* [Given records]:

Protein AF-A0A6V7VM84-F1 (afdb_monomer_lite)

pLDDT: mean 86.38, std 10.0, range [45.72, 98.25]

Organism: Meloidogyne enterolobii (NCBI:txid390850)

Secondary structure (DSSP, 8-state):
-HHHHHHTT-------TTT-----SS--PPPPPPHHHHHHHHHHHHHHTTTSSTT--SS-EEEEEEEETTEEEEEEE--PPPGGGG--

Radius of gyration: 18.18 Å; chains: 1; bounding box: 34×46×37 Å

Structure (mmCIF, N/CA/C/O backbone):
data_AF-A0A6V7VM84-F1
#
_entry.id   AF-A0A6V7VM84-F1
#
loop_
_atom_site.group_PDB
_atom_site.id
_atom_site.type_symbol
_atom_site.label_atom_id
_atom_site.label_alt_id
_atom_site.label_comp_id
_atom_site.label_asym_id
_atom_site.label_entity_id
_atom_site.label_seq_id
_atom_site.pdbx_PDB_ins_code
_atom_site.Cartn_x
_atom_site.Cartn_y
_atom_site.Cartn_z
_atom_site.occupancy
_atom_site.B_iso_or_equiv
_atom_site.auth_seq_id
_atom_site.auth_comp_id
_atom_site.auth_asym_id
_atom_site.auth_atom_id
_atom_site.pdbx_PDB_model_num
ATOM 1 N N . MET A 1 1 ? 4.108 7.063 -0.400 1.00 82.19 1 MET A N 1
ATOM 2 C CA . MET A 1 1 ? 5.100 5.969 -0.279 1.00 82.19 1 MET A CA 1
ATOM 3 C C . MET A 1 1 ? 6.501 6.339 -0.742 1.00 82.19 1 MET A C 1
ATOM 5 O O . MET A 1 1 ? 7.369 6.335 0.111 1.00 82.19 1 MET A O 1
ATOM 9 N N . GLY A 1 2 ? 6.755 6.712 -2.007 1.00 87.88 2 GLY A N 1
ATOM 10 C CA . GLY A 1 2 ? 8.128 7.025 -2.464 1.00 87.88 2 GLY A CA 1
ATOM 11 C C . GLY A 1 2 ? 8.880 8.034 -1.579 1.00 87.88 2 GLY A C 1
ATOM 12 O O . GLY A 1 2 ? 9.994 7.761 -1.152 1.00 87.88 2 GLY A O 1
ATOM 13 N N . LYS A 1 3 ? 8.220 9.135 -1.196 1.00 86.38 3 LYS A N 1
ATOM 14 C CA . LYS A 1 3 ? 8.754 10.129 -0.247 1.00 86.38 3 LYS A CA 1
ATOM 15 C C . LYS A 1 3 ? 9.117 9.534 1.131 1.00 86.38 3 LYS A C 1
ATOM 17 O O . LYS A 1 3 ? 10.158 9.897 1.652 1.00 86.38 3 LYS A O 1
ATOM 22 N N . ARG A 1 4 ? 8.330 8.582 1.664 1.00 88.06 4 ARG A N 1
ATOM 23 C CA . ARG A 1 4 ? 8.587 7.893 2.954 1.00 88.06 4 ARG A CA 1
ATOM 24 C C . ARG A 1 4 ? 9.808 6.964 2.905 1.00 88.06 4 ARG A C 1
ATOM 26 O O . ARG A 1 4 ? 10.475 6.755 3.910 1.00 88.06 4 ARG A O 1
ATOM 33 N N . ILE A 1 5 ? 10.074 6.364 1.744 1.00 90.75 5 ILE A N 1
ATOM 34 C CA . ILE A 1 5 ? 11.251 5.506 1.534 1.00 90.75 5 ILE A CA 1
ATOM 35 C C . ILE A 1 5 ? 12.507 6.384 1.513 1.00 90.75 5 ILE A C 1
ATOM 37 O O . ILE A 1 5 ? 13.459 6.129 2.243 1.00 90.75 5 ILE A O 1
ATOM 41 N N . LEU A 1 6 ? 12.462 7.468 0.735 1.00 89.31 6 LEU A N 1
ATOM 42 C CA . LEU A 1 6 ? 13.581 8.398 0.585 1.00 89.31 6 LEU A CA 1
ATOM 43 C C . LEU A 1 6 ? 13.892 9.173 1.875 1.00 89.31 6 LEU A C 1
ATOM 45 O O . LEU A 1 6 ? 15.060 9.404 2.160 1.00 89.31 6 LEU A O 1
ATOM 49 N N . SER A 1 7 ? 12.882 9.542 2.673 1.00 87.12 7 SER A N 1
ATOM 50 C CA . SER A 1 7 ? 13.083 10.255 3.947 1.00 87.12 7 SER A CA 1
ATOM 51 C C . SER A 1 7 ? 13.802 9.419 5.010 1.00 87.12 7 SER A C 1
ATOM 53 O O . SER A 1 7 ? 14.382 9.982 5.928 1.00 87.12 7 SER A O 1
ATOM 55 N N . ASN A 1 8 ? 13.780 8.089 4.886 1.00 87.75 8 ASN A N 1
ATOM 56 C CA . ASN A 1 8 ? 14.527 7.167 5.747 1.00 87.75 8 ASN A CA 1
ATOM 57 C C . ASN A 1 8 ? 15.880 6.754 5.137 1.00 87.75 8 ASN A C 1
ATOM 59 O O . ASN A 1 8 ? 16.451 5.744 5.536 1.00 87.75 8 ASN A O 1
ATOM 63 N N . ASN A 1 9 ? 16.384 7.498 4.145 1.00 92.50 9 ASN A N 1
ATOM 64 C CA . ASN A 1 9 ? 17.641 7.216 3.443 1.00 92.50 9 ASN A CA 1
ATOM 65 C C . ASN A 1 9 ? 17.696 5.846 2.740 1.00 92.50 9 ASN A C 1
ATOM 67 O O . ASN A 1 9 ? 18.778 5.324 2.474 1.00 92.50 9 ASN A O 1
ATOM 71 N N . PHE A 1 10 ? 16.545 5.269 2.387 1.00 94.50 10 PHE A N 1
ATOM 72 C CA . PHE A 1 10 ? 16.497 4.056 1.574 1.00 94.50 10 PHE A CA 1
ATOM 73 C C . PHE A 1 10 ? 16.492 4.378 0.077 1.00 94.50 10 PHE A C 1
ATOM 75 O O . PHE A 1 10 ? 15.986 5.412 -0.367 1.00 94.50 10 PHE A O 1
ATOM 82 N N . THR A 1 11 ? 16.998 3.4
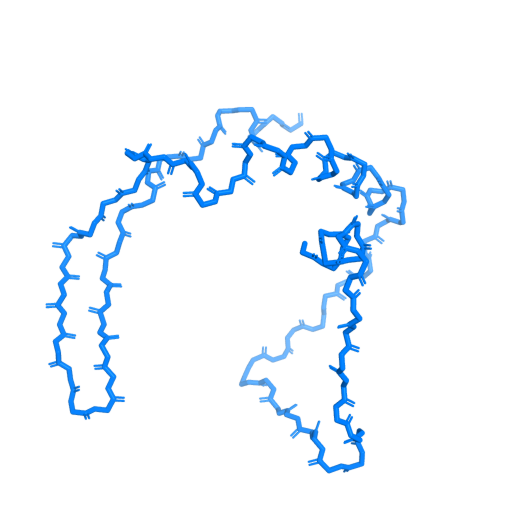43 -0.726 1.00 94.25 11 THR A N 1
ATOM 83 C CA . THR A 1 11 ? 17.004 3.527 -2.190 1.00 94.25 11 THR A CA 1
ATOM 84 C C . THR A 1 11 ? 15.939 2.614 -2.802 1.00 94.25 11 THR A C 1
ATOM 86 O O . THR A 1 11 ? 15.589 1.567 -2.261 1.00 94.25 11 THR A O 1
ATOM 89 N N . ILE A 1 12 ? 15.387 3.021 -3.950 1.00 93.69 12 ILE A N 1
ATOM 90 C CA . ILE A 1 12 ? 14.381 2.235 -4.680 1.00 93.69 12 ILE A CA 1
ATOM 91 C C . ILE A 1 12 ? 15.076 1.499 -5.824 1.00 93.69 12 ILE A C 1
ATOM 93 O O . ILE A 1 12 ? 15.325 2.086 -6.881 1.00 93.69 12 ILE A O 1
ATOM 97 N N . GLY A 1 13 ? 15.355 0.212 -5.620 1.00 93.56 13 GLY A N 1
ATOM 98 C CA . GLY A 1 13 ? 15.839 -0.679 -6.673 1.00 93.56 13 GLY A CA 1
ATOM 99 C C . GLY A 1 13 ? 14.771 -0.913 -7.743 1.00 93.56 13 GLY A C 1
ATOM 100 O O . GLY A 1 13 ? 13.593 -1.094 -7.432 1.00 93.56 13 GLY A O 1
ATOM 101 N N . ARG A 1 14 ? 15.172 -0.897 -9.018 1.00 92.38 14 ARG A N 1
ATOM 102 C CA . ARG A 1 14 ? 14.307 -1.239 -10.155 1.00 92.38 14 ARG A CA 1
ATOM 103 C C . ARG A 1 14 ? 15.032 -2.229 -11.066 1.00 92.38 14 ARG A C 1
ATOM 105 O O . ARG A 1 14 ? 16.213 -2.015 -11.332 1.00 92.38 14 ARG A O 1
ATOM 112 N N . PRO A 1 15 ? 14.358 -3.288 -11.541 1.00 93.06 15 PRO A N 1
ATOM 113 C CA . PRO A 1 15 ? 14.946 -4.202 -12.510 1.00 93.06 15 PRO A CA 1
ATOM 114 C C . PRO A 1 15 ? 15.058 -3.539 -13.890 1.00 93.06 15 PRO A C 1
ATOM 116 O O . PRO A 1 15 ? 14.416 -2.517 -14.149 1.00 93.06 15 PRO A O 1
ATOM 119 N N . ASN A 1 16 ? 15.854 -4.133 -14.784 1.00 93.31 16 ASN A N 1
ATOM 120 C CA . ASN A 1 16 ? 15.986 -3.645 -16.156 1.00 93.31 16 ASN A CA 1
ATOM 121 C C . ASN A 1 16 ? 14.614 -3.656 -16.870 1.00 93.31 16 ASN A C 1
ATOM 123 O O . ASN A 1 16 ? 13.914 -4.673 -16.898 1.00 93.31 16 ASN A O 1
ATOM 127 N N . SER A 1 17 ? 14.249 -2.517 -17.463 1.00 91.44 17 SER A N 1
ATOM 128 C CA . SER A 1 17 ? 13.012 -2.315 -18.221 1.00 91.44 17 SER A CA 1
ATOM 129 C C . SER A 1 17 ? 12.872 -3.211 -19.448 1.00 91.44 17 SER A C 1
ATOM 131 O O . SER A 1 17 ? 11.750 -3.447 -19.895 1.00 91.44 17 SER A O 1
ATOM 133 N N . ASP A 1 18 ? 13.979 -3.718 -19.992 1.00 92.12 18 ASP A N 1
ATOM 134 C CA . ASP A 1 18 ? 13.967 -4.517 -21.216 1.00 92.12 18 ASP A CA 1
ATOM 135 C C . ASP A 1 18 ? 13.158 -5.806 -21.043 1.00 92.12 18 ASP A C 1
ATOM 137 O O . ASP A 1 18 ? 12.370 -6.154 -21.929 1.00 92.12 18 ASP A O 1
ATOM 141 N N . TYR A 1 19 ? 13.281 -6.439 -19.868 1.00 89.31 19 TYR A N 1
ATOM 142 C CA . TYR A 1 19 ? 12.709 -7.753 -19.557 1.00 89.31 19 TYR A CA 1
ATOM 143 C C . TYR A 1 19 ? 11.540 -7.711 -18.559 1.00 89.31 19 TYR A C 1
ATOM 145 O O . TYR A 1 19 ? 10.827 -8.700 -18.420 1.00 89.31 19 TYR A O 1
ATOM 153 N N . VAL A 1 20 ? 11.297 -6.583 -17.878 1.00 87.19 20 VAL A N 1
ATOM 154 C CA . VAL A 1 20 ? 10.234 -6.456 -16.857 1.00 87.19 20 VAL A CA 1
ATOM 155 C C . VAL A 1 20 ? 9.086 -5.591 -17.366 1.00 87.19 20 VAL A C 1
ATOM 157 O O . VAL A 1 20 ? 8.815 -4.492 -16.879 1.00 87.19 20 VAL A O 1
ATOM 160 N N . ARG A 1 21 ? 8.394 -6.1
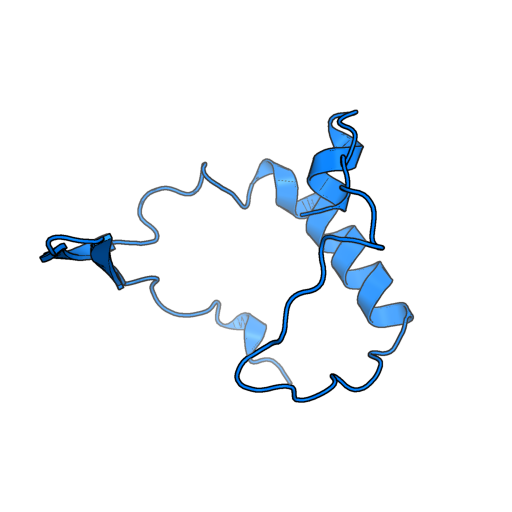03 -18.386 1.00 86.38 21 ARG A N 1
ATOM 161 C CA . ARG A 1 21 ? 7.182 -5.482 -18.934 1.00 86.38 21 ARG A CA 1
ATOM 162 C C . ARG A 1 21 ? 5.958 -6.205 -18.392 1.00 86.38 21 ARG A C 1
ATOM 164 O O . ARG A 1 21 ? 5.886 -7.427 -18.432 1.00 86.38 21 ARG A O 1
ATOM 171 N N . PHE A 1 22 ? 4.982 -5.446 -17.911 1.00 86.69 22 PHE A N 1
ATOM 172 C CA . PHE A 1 22 ? 3.711 -5.974 -17.425 1.00 86.69 22 PHE A CA 1
ATOM 173 C C . PHE A 1 22 ? 2.557 -5.332 -18.192 1.00 86.69 22 PHE A C 1
ATOM 175 O O . PHE A 1 22 ? 2.566 -4.134 -18.482 1.00 86.69 22 PHE A O 1
ATOM 182 N N . SER A 1 23 ? 1.543 -6.129 -18.510 1.00 80.62 23 SER A N 1
ATOM 183 C CA . SER A 1 23 ? 0.294 -5.653 -19.098 1.00 80.62 23 SER A CA 1
ATOM 184 C C . SER A 1 23 ? -0.764 -5.508 -18.009 1.00 80.62 23 SER A C 1
ATOM 186 O O . SER A 1 23 ? -1.069 -6.468 -17.305 1.00 80.62 23 SER A O 1
ATOM 188 N N . MET A 1 24 ? -1.363 -4.323 -17.875 1.00 81.69 24 MET A N 1
ATOM 189 C CA . MET A 1 24 ? -2.550 -4.170 -17.029 1.00 81.69 24 MET A CA 1
ATOM 190 C C . MET A 1 24 ? -3.772 -4.757 -17.742 1.00 81.69 24 MET A C 1
ATOM 192 O O . MET A 1 24 ? -4.057 -4.354 -18.866 1.00 81.69 24 MET A O 1
ATOM 196 N N . LEU A 1 25 ? -4.531 -5.633 -17.070 1.00 81.31 25 LEU A N 1
ATOM 197 C CA . LEU A 1 25 ? -5.758 -6.247 -17.611 1.00 81.31 25 LEU A CA 1
ATOM 198 C C . LEU A 1 25 ? -6.817 -5.212 -18.047 1.00 81.31 25 LEU A C 1
ATOM 200 O O . LEU A 1 25 ? -7.583 -5.458 -18.971 1.00 81.31 25 LEU A O 1
ATOM 204 N N . LYS A 1 26 ? -6.841 -4.029 -17.419 1.00 74.94 26 LYS A N 1
ATOM 205 C CA . LYS A 1 26 ? -7.685 -2.889 -17.807 1.00 74.94 26 LYS A CA 1
ATOM 206 C C . LYS A 1 26 ? -6.856 -1.608 -17.770 1.00 74.94 26 LYS A C 1
ATOM 208 O O . LYS A 1 26 ? -6.634 -1.029 -16.708 1.00 74.94 26 LYS A O 1
ATOM 213 N N . HIS A 1 27 ? -6.367 -1.167 -18.927 1.00 66.25 27 HIS A N 1
ATOM 214 C CA . HIS A 1 27 ? -5.548 0.039 -19.035 1.00 66.25 27 HIS A CA 1
ATOM 215 C C . HIS A 1 27 ? -6.406 1.265 -19.373 1.00 66.25 27 HIS A C 1
ATOM 217 O O . HIS A 1 27 ? -6.693 1.532 -20.535 1.00 66.25 27 HIS A O 1
ATOM 223 N N . VAL A 1 28 ? -6.788 2.049 -18.361 1.00 74.38 28 VAL A N 1
ATOM 224 C CA . VAL A 1 28 ? -7.267 3.425 -18.572 1.00 74.38 28 VAL A CA 1
ATOM 225 C C . VAL A 1 28 ? -6.139 4.371 -18.185 1.00 74.38 28 VAL A C 1
ATOM 227 O O . VAL A 1 28 ? -5.799 4.503 -17.006 1.00 74.38 28 VAL A O 1
ATOM 230 N N . LYS A 1 29 ? -5.524 5.014 -19.182 1.00 69.94 29 LYS A N 1
ATOM 231 C CA . LYS A 1 29 ? -4.440 5.972 -18.946 1.00 69.94 29 LYS A CA 1
ATOM 232 C C . LYS A 1 29 ? -4.999 7.163 -18.165 1.00 69.94 29 LYS A C 1
ATOM 234 O O . LYS A 1 29 ? -5.883 7.870 -18.646 1.00 69.94 29 LYS A O 1
ATOM 239 N N . ARG A 1 30 ? -4.498 7.382 -16.945 1.00 69.12 30 ARG A N 1
ATOM 240 C CA . ARG A 1 30 ? -4.899 8.528 -16.113 1.00 69.12 30 ARG A CA 1
ATOM 241 C C . ARG A 1 30 ? -4.569 9.835 -16.842 1.00 69.12 30 ARG A C 1
ATOM 243 O O . ARG A 1 30 ? -3.479 9.974 -17.399 1.00 69.12 30 ARG A O 1
ATOM 250 N N . LYS A 1 31 ? -5.486 10.807 -16.809 1.00 78.06 31 LYS A N 1
ATOM 251 C CA . LYS A 1 31 ? -5.191 12.187 -17.230 1.00 78.06 31 LYS A CA 1
ATOM 252 C C . LYS A 1 31 ? -4.140 12.780 -16.283 1.00 78.06 31 LYS A C 1
ATOM 254 O O . LYS A 1 31 ? -4.134 12.462 -15.093 1.00 78.06 31 LYS A O 1
ATOM 259 N N . ARG A 1 32 ? -3.235 13.620 -16.801 1.00 71.75 32 ARG A N 1
ATOM 260 C CA . ARG A 1 32 ? -2.243 14.307 -15.958 1.00 71.75 32 ARG A CA 1
ATOM 261 C C . ARG A 1 32 ? -2.968 15.204 -14.952 1.00 71.75 32 ARG A C 1
ATOM 263 O O . ARG A 1 32 ? -3.771 16.045 -15.341 1.00 71.75 32 ARG A O 1
ATOM 270 N N . VAL A 1 33 ? -2.667 15.007 -13.674 1.00 76.50 33 VAL A N 1
ATOM 271 C CA . VAL A 1 33 ? -3.127 15.863 -12.575 1.00 76.50 33 VAL A CA 1
ATOM 272 C C . VAL A 1 33 ? -2.284 17.143 -12.563 1.00 76.50 33 VAL A C 1
ATOM 274 O O . VAL A 1 33 ? -1.120 17.117 -12.969 1.00 76.50 33 VAL A O 1
ATOM 277 N N . GLN A 1 34 ? -2.851 18.264 -12.112 1.00 82.44 34 GLN A N 1
ATOM 278 C CA . GLN A 1 34 ? -2.120 19.527 -11.990 1.00 82.44 34 GLN A CA 1
ATOM 279 C C . GLN A 1 34 ? -0.906 19.369 -11.046 1.00 82.44 34 GLN A C 1
ATOM 281 O O . GLN A 1 34 ? -1.086 18.916 -9.913 1.00 82.44 34 GLN A O 1
ATOM 286 N N . PRO A 1 35 ? 0.318 19.770 -11.449 1.00 83.25 35 PRO A N 1
ATOM 287 C CA . PRO A 1 35 ? 1.529 19.597 -10.636 1.00 83.25 35 PRO A CA 1
ATOM 288 C C . PRO A 1 35 ? 1.442 20.211 -9.234 1.00 83.25 35 PRO A C 1
ATOM 290 O O . PRO A 1 35 ? 1.939 19.627 -8.276 1.00 83.25 35 PRO A O 1
ATOM 293 N N . LYS A 1 36 ? 0.752 21.351 -9.093 1.00 85.62 36 LYS A N 1
ATOM 294 C CA . LYS A 1 36 ? 0.546 22.035 -7.805 1.00 85.62 36 LYS A CA 1
ATOM 295 C C . LYS A 1 36 ? -0.121 21.129 -6.765 1.00 85.62 36 LYS A C 1
ATOM 297 O O . LYS A 1 36 ? 0.278 21.132 -5.604 1.00 85.62 36 LYS A O 1
ATOM 302 N N . LEU A 1 37 ? -1.091 20.320 -7.192 1.00 84.56 37 LEU A N 1
ATOM 303 C CA . LEU A 1 37 ? -1.770 19.369 -6.316 1.00 84.56 37 LEU A CA 1
ATOM 304 C C . LEU A 1 37 ? -0.826 18.251 -5.867 1.00 84.56 37 LEU A C 1
ATOM 306 O O . LEU A 1 37 ? -0.852 17.856 -4.708 1.00 84.56 37 LEU A O 1
ATOM 310 N N . VAL A 1 38 ? 0.045 17.776 -6.762 1.00 84.75 38 VAL A N 1
ATOM 311 C CA . VAL A 1 38 ? 1.026 16.729 -6.440 1.00 84.75 38 VAL A CA 1
ATOM 312 C C . VAL A 1 38 ? 1.987 17.201 -5.351 1.00 84.75 38 VAL A C 1
ATOM 314 O O . VAL A 1 38 ? 2.206 16.469 -4.391 1.00 84.75 38 VAL A O 1
ATOM 317 N N . TYR A 1 39 ? 2.516 18.423 -5.450 1.00 87.50 39 TYR A N 1
ATOM 318 C CA . TYR A 1 39 ? 3.408 18.968 -4.421 1.00 87.50 39 TYR A CA 1
ATOM 319 C C . TYR A 1 39 ? 2.706 19.166 -3.078 1.00 87.50 39 TYR A C 1
ATOM 321 O O . TYR A 1 39 ? 3.253 18.760 -2.056 1.00 87.50 39 TYR A O 1
ATOM 329 N N . LYS A 1 40 ? 1.473 19.692 -3.084 1.00 89.06 40 LYS A N 1
ATOM 330 C CA . LYS A 1 40 ? 0.665 19.828 -1.864 1.00 89.06 40 LYS A CA 1
ATOM 331 C C . LYS A 1 40 ? 0.463 18.475 -1.172 1.00 89.06 40 LYS A C 1
ATOM 333 O O . LYS A 1 40 ? 0.700 18.346 0.023 1.00 89.06 40 LYS A O 1
ATOM 338 N N . LEU A 1 41 ? 0.097 17.444 -1.937 1.00 86.44 41 LEU A N 1
ATOM 339 C CA . LEU A 1 41 ? -0.084 16.089 -1.408 1.00 86.44 41 LEU A CA 1
ATOM 340 C C . LEU A 1 41 ? 1.220 15.491 -0.863 1.00 86.44 41 LEU A C 1
ATOM 342 O O . LEU A 1 41 ? 1.189 14.751 0.117 1.00 86.44 41 LEU A O 1
ATOM 346 N N . LEU A 1 42 ? 2.366 15.789 -1.484 1.00 88.81 42 LEU A N 1
ATOM 347 C CA . LEU A 1 42 ? 3.671 15.340 -0.991 1.00 88.81 42 LEU A CA 1
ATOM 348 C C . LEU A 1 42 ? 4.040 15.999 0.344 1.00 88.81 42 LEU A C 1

* [Exercise goal]:
Please copy, exactly and with nothing else, the lines above beginning at the line that has "ATOM 318 C CA" and ending with the line that has "ATOM 331 C C".

* [Reply to the task]:
ATOM 318 C CA . TYR A 1 39 ? 3.408 18.968 -4.421 1.00 87.50 39 TYR A CA 1
ATOM 319 C C . TYR A 1 39 ? 2.706 19.166 -3.078 1.00 87.50 39 TYR A C 1
ATOM 321 O O . TYR A 1 39 ? 3.253 18.760 -2.056 1.00 87.50 39 TYR A O 1
ATOM 329 N N . LYS A 1 40 ? 1.473 19.692 -3.084 1.00 89.06 40 LYS A N 1
ATOM 330 C CA . LYS A 1 40 ? 0.665 19.828 -1.864 1.00 89.06 40 LYS A CA 1
ATOM 331 C C . LYS A 1 40 ? 0.463 18.475 -1.172 1.00 89.06 40 LYS A C 1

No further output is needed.